Bug #69527 Please, expose information about MDL locks
Submitted: 20 Jun 2013 18:51 Modified: 3 Oct 2013 13:44
Reporter: Valeriy Kravchuk Email Updates:
Status: Closed Impact on me:
None 
Category:MySQL Server: Performance Schema Severity:S4 (Feature request)
Version:5.6+ OS:Any
Assigned to: Marc ALFF CPU Architecture:Any
Tags: information_schema, lock, mdl

[20 Jun 2013 18:51] Valeriy Kravchuk
Description:
It seems there is no easy way now to find out easily what MDL locks are set in MySQL server and what sessions are waiting on what exact MDL lock.

Please, implement something to let DBAs get this information easily. It can be INFORMATION_SCHEMA tables (somewhat similar to INNODB_LOCKS and INNODB_LOCK_WAITS), some clearly documented PERFORMANCE_SCHEMA instruments or way of use, something like innodb_lock_monitor "fake" table to start regular debug outputs to the error log, or some plugin. Even extended mysqladmin debug output with list of MDL locks and lock requests per session/thread is better than nothing.

How to repeat:
Try to find out what exact session prevents getting metadata lock for another session, like in case when you see ALTER waiting on metadata lock and 100+ other sessions with active transactions not running any SQL statement at the moment, with most of them started before the blocked ALTER...
[20 Jun 2013 19:04] MySQL Verification Team
Related: BUG 13819913 - WHO PREVENTS METADATA LOCK ACQUISITION ?
[20 Jun 2013 19:07] MySQL Verification Team
I find tha this is a well justified feature request.
[24 Jun 2013 22:12] Chris Calender
Yes, I agree, this is an excellent feature request!

I was about to open a similar request, but ran across this one.

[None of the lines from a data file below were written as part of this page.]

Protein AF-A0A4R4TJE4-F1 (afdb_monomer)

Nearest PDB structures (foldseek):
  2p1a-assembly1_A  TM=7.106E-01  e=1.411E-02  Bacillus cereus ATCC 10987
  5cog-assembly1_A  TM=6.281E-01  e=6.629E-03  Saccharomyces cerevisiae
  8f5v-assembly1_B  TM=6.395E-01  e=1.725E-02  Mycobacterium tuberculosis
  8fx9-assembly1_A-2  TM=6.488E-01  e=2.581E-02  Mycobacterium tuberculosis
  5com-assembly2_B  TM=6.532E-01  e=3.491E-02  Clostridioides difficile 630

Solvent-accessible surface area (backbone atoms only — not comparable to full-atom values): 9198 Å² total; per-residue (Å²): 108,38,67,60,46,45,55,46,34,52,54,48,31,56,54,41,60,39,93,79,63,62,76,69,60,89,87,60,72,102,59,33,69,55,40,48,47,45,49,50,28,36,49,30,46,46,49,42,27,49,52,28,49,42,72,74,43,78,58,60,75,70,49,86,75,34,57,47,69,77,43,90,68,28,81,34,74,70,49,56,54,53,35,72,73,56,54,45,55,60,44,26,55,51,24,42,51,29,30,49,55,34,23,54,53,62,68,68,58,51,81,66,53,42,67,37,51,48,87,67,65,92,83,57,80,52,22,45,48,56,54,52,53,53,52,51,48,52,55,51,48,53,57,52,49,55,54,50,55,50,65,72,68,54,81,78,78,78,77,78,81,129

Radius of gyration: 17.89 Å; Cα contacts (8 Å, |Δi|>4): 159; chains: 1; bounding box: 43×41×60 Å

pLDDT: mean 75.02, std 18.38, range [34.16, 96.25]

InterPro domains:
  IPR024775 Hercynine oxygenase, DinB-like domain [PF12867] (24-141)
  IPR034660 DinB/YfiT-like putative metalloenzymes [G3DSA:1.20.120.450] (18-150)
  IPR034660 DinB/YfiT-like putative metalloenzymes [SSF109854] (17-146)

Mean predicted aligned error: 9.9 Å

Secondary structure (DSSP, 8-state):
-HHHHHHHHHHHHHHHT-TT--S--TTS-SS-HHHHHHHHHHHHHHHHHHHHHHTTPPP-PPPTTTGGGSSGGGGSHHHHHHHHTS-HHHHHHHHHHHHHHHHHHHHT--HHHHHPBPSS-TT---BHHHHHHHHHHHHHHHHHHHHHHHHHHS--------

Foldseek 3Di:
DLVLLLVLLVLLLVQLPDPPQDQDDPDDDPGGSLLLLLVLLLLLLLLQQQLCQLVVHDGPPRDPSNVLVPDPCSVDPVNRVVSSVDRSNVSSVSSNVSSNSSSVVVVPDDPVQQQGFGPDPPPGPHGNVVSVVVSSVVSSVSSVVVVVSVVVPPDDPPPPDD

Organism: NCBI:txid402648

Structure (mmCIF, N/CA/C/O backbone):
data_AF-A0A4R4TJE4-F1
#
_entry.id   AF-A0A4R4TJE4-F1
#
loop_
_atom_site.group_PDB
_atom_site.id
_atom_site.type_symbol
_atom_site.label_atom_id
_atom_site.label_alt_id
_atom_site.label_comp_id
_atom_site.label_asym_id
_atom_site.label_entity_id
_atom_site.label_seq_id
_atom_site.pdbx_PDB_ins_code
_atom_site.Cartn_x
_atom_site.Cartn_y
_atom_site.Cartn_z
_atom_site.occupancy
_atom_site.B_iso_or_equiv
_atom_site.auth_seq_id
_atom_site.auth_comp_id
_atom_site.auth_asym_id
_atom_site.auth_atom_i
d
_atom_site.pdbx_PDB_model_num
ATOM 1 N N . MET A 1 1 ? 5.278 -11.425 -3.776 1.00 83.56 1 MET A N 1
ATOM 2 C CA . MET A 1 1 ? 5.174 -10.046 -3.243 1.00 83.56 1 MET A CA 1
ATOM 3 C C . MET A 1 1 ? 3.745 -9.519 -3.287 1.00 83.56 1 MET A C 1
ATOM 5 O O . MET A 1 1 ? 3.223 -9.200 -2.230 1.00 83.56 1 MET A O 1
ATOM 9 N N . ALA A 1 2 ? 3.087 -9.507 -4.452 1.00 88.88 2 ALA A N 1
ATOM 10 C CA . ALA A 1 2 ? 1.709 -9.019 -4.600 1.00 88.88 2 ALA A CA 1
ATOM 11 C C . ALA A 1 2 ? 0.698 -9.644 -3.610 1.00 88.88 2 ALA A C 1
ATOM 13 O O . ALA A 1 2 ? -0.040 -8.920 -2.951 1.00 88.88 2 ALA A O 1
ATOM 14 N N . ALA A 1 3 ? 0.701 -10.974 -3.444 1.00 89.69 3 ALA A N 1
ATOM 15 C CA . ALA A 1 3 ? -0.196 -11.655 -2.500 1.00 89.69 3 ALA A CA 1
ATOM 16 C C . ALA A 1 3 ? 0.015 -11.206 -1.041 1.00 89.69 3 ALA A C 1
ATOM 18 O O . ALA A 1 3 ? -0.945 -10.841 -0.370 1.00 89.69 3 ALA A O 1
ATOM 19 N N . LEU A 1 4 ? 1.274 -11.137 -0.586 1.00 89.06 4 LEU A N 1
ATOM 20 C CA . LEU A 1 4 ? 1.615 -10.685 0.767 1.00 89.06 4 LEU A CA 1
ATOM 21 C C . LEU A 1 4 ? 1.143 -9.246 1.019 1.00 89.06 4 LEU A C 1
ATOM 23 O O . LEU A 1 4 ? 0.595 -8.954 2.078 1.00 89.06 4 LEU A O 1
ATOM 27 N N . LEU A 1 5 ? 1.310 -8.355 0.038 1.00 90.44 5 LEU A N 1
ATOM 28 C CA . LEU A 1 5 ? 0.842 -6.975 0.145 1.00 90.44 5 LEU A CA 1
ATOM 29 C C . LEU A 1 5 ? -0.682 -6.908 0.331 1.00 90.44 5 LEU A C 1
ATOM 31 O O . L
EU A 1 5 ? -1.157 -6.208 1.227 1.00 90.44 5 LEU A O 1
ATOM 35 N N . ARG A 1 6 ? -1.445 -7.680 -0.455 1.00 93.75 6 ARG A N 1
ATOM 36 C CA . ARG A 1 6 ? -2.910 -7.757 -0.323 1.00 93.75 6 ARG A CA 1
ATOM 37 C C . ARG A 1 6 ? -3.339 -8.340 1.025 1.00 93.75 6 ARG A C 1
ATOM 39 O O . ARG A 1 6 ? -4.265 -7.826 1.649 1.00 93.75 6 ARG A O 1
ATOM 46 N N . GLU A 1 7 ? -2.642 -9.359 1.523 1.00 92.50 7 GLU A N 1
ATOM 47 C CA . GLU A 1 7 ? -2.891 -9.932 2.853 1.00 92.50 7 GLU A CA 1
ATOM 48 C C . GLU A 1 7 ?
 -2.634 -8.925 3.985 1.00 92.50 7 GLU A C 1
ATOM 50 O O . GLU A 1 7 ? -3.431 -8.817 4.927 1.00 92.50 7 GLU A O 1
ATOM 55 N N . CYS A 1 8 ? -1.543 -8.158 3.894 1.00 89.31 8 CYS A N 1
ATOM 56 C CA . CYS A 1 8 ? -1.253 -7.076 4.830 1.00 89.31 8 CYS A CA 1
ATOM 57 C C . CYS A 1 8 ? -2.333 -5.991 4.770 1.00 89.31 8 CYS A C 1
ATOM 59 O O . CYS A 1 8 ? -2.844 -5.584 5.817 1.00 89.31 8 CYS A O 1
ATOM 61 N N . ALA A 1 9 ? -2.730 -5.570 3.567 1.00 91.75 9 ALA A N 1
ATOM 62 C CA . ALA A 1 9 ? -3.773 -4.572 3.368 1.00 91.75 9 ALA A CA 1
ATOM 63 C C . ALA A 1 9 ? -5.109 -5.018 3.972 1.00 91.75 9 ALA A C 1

My request was slightly more specific, but I feel this one would cover it, and more, so all the better.  However, please let me know if I should file a new feature request though.

At any rate, my specific request is to track the MDLs when MyISAM tables are involved.  Basically, it would be nice to know if a transaction is started at all, or at least if one is started *and* followed by a SELECT (or other command) on a MyISAM table (plus any InnoDB, of course, as is already done).  I say MyISAM though because if you start a transaction (START TRANSACTION, BEGIN, and SET AUTOCOMMIT=0) and follow it with a SELECT on any MyISAM table, after that, the table will be locked to other DDL statements until the transaction is committed (or ended).

Further, you will have no idea what transaction holds the lock, as nothing tracks it in this case - not SHOW FULL PROCESSLIST, mysqladmin debug output, INFORMATION_SCHEMA, SHOW ENGINE INNODB STATUS, InnoDB Lock Monitor, etc., not to mention one generally doesn't associate transactions with MyISAM tables anyway.